### YOUR ASSIGNMENT:
Make an exact copy, from the records below, of the lines from the line containing "ATOM 180 C CA" to the line containing "ATOM 204 C CA", both lines included, excluding pictures.

Stored records:
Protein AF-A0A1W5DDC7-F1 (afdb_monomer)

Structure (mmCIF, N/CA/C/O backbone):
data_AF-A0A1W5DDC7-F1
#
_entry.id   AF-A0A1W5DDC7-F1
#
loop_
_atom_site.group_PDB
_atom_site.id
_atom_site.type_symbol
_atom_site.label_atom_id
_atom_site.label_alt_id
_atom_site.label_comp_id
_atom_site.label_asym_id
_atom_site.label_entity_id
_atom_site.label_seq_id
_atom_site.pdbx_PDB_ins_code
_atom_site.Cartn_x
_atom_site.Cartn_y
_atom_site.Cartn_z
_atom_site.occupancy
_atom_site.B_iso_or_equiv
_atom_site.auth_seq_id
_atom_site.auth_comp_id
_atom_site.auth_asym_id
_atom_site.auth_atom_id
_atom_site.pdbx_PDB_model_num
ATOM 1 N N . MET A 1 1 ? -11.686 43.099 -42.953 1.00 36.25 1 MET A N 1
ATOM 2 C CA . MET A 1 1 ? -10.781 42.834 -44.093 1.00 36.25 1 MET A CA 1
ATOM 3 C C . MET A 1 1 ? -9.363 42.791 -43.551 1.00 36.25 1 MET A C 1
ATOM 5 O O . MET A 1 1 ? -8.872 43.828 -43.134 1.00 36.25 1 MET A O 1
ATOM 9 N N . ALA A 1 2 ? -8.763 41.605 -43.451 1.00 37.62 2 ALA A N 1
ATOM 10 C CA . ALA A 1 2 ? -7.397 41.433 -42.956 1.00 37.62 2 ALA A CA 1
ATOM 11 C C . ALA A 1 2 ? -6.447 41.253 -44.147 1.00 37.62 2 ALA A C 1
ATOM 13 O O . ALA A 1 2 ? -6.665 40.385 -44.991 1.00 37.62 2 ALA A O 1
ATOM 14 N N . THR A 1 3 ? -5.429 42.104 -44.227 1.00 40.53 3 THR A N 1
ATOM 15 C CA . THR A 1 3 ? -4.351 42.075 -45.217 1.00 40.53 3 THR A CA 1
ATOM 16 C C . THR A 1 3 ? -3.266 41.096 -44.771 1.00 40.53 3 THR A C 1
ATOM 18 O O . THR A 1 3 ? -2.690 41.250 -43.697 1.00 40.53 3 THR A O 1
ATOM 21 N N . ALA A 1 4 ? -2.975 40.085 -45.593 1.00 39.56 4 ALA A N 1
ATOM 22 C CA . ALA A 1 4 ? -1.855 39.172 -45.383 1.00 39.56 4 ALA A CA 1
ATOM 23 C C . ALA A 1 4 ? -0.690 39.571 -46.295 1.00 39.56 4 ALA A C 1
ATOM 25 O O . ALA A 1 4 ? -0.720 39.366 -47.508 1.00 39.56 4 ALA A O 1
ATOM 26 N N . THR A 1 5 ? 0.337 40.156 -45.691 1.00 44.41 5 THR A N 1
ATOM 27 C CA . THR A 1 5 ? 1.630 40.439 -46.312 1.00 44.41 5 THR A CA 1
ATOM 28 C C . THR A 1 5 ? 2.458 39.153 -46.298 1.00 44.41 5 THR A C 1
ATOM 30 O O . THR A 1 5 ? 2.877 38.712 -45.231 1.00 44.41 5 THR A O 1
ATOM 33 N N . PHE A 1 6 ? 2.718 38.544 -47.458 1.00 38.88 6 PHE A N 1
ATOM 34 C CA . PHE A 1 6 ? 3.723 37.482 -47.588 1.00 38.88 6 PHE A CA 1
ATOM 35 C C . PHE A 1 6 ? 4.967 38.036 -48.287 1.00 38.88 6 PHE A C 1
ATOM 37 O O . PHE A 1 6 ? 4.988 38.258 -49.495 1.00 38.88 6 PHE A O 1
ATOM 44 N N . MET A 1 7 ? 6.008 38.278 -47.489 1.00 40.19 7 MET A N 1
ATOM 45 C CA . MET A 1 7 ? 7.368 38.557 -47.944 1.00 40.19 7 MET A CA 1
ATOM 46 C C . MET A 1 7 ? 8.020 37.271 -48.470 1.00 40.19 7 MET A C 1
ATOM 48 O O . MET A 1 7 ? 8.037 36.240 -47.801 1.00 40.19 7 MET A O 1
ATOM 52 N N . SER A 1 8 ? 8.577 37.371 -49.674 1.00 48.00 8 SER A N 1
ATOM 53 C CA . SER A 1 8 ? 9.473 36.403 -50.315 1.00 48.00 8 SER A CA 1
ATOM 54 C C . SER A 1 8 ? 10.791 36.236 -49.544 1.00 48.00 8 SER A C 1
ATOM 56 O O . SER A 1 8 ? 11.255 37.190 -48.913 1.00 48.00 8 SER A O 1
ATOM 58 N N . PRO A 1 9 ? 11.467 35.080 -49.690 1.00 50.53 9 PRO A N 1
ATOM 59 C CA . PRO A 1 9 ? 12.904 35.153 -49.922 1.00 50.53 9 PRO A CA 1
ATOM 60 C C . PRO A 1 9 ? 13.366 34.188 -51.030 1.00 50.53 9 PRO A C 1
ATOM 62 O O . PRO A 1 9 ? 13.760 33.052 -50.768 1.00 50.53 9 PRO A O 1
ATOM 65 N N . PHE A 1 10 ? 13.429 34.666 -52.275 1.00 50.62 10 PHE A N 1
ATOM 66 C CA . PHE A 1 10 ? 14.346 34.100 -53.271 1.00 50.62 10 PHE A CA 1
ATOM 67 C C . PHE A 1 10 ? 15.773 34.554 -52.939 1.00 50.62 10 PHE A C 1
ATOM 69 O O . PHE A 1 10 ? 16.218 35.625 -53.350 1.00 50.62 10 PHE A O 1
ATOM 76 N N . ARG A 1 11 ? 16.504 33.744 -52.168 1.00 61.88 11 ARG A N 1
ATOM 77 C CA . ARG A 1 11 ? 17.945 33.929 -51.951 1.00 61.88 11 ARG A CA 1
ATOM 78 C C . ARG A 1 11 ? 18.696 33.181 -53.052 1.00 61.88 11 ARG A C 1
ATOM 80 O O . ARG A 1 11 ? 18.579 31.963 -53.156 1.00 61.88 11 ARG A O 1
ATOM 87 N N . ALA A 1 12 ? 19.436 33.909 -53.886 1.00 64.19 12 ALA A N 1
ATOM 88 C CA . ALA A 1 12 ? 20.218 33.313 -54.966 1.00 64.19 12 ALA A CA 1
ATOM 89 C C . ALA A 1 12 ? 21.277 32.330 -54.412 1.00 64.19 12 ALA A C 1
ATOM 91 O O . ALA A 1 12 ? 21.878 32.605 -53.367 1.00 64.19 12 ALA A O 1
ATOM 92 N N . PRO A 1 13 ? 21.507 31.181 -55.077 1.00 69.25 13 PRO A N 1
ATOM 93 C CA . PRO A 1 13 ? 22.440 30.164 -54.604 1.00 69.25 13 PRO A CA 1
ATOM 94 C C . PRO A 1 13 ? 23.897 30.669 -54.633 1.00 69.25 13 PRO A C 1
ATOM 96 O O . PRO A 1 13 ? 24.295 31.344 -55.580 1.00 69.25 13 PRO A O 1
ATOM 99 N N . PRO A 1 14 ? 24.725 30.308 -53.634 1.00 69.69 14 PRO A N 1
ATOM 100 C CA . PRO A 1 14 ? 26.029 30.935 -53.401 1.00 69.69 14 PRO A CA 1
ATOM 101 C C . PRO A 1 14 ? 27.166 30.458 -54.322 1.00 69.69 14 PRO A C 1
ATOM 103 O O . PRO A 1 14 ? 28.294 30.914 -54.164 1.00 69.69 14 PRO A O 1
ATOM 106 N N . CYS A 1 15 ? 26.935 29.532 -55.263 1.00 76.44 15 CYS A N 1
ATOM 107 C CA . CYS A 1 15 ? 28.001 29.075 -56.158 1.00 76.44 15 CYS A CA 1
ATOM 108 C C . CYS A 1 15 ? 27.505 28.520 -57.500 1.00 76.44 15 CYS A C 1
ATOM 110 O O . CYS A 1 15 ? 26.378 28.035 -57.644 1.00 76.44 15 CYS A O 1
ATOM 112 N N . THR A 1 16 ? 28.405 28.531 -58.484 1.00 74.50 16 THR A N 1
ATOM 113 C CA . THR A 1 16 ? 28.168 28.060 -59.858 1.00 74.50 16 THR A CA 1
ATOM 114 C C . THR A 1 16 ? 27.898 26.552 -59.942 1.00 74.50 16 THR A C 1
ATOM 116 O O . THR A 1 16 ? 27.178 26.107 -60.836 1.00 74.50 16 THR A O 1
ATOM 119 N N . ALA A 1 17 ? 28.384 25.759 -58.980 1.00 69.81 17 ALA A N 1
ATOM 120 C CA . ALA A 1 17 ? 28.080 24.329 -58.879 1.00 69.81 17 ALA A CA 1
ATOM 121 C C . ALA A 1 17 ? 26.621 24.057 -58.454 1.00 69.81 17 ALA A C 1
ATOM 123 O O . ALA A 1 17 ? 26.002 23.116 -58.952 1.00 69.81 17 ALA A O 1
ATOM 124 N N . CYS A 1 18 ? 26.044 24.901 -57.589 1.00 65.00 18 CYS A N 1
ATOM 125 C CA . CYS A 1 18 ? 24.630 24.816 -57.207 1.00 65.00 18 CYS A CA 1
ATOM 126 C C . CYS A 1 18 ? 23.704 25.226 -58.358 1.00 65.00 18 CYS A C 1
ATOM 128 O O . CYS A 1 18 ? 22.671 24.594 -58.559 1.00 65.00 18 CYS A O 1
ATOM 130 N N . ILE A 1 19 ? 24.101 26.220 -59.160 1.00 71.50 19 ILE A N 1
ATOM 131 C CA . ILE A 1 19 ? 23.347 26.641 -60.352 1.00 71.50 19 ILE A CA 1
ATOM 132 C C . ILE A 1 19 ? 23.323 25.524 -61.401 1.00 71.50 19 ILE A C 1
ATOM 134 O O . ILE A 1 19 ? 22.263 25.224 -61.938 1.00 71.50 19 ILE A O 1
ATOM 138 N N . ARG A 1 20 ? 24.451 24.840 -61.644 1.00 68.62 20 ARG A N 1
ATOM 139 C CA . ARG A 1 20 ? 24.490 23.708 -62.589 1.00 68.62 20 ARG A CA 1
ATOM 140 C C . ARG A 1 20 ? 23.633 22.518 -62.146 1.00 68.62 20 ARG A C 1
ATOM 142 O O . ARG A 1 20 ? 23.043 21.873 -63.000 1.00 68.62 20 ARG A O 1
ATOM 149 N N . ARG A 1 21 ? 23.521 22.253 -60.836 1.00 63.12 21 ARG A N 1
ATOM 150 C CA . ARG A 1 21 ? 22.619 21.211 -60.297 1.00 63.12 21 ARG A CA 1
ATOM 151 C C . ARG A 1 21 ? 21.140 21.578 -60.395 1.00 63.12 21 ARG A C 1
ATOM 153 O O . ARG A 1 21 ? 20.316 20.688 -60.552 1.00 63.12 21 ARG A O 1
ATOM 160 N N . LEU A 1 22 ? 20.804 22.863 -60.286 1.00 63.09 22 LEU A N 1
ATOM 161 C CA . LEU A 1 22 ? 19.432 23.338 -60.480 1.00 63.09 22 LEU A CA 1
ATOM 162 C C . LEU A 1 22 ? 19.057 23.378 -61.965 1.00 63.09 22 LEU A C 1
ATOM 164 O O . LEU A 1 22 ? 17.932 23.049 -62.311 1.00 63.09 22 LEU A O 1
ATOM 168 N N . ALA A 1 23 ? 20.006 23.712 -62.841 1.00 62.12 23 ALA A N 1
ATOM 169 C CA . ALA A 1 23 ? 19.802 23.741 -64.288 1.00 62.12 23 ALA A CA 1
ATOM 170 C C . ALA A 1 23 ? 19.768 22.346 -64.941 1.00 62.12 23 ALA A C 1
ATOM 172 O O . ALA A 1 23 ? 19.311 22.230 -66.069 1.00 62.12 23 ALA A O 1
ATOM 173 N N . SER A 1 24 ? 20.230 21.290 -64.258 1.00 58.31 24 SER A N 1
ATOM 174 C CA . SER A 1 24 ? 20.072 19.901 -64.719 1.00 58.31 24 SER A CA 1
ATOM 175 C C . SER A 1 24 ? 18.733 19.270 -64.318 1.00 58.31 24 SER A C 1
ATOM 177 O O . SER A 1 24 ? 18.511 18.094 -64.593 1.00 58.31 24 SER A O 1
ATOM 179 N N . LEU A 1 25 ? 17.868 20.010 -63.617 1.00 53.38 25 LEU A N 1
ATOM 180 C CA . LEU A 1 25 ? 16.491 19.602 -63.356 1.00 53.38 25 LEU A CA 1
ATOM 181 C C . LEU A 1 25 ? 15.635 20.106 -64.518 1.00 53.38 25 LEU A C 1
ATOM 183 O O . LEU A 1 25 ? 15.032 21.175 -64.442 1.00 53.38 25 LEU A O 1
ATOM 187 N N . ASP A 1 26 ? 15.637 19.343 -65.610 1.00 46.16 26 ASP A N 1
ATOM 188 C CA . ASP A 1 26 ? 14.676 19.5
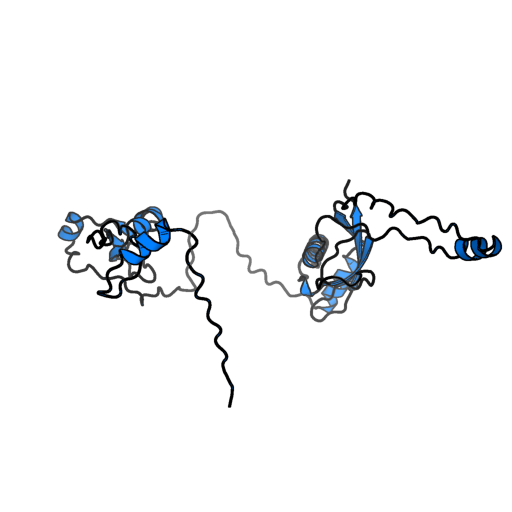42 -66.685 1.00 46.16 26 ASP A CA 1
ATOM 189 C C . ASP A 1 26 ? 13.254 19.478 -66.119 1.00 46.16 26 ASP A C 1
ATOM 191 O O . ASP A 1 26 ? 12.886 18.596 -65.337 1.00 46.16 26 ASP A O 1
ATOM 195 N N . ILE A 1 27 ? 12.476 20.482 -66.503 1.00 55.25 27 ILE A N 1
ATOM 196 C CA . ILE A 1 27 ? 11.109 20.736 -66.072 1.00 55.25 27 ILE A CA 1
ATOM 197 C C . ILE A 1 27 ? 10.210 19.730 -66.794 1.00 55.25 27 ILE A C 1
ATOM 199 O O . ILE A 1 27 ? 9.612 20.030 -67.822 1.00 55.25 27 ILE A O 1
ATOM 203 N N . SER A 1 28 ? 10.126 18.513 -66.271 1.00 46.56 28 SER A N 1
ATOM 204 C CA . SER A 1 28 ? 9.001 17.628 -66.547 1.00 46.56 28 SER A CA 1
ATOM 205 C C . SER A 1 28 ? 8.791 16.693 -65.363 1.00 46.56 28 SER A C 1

### WRITTEN ANSWER:
ATOM 180 C CA . LEU A 1 25 ? 16.491 19.602 -63.356 1.00 53.38 25 LEU A CA 1
ATOM 181 C C . LEU A 1 25 ? 15.635 20.106 -64.518 1.00 53.38 25 LEU A C 1
ATOM 183 O O . LEU A 1 25 ? 15.032 21.175 -64.442 1.00 53.38 25 LEU A O 1
ATOM 187 N N . ASP A 1 26 ? 15.637 19.343 -65.610 1.00 46.16 26 ASP A N 1
ATOM 188 C CA . ASP A 1 26 ? 14.676 19.5
42 -66.685 1.00 46.16 26 ASP A CA 1
ATOM 189 C C . ASP A 1 26 ? 13.254 19.478 -66.119 1.00 46.16 26 ASP A C 1
ATOM 191 O O . ASP A 1 26 ? 12.886 18.596 -65.337 1.00 46.16 26 ASP A O 1
ATOM 195 N N . ILE A 1 27 ? 12.476 20.482 -66.503 1.00 55.25 27 ILE A N 1
ATOM 196 C CA . ILE A 1 27 ? 11.109 20.736 -66.072 1.00 55.25 27 ILE A CA 1
ATOM 197 C C . ILE A 1 27 ? 10.210 19.730 -66.794 1.00 55.25 27 ILE A C 1
ATOM 199 O O . ILE A 1 27 ? 9.612 20.030 -67.822 1.00 55.25 27 ILE A O 1
ATOM 203 N N . SER A 1 28 ? 10.126 18.513 -66.271 1.00 46.56 28 SER A N 1
ATOM 204 C CA . SER A 1 28 ? 9.001 17.628 -66.547 1.00 46.56 28 SER A CA 1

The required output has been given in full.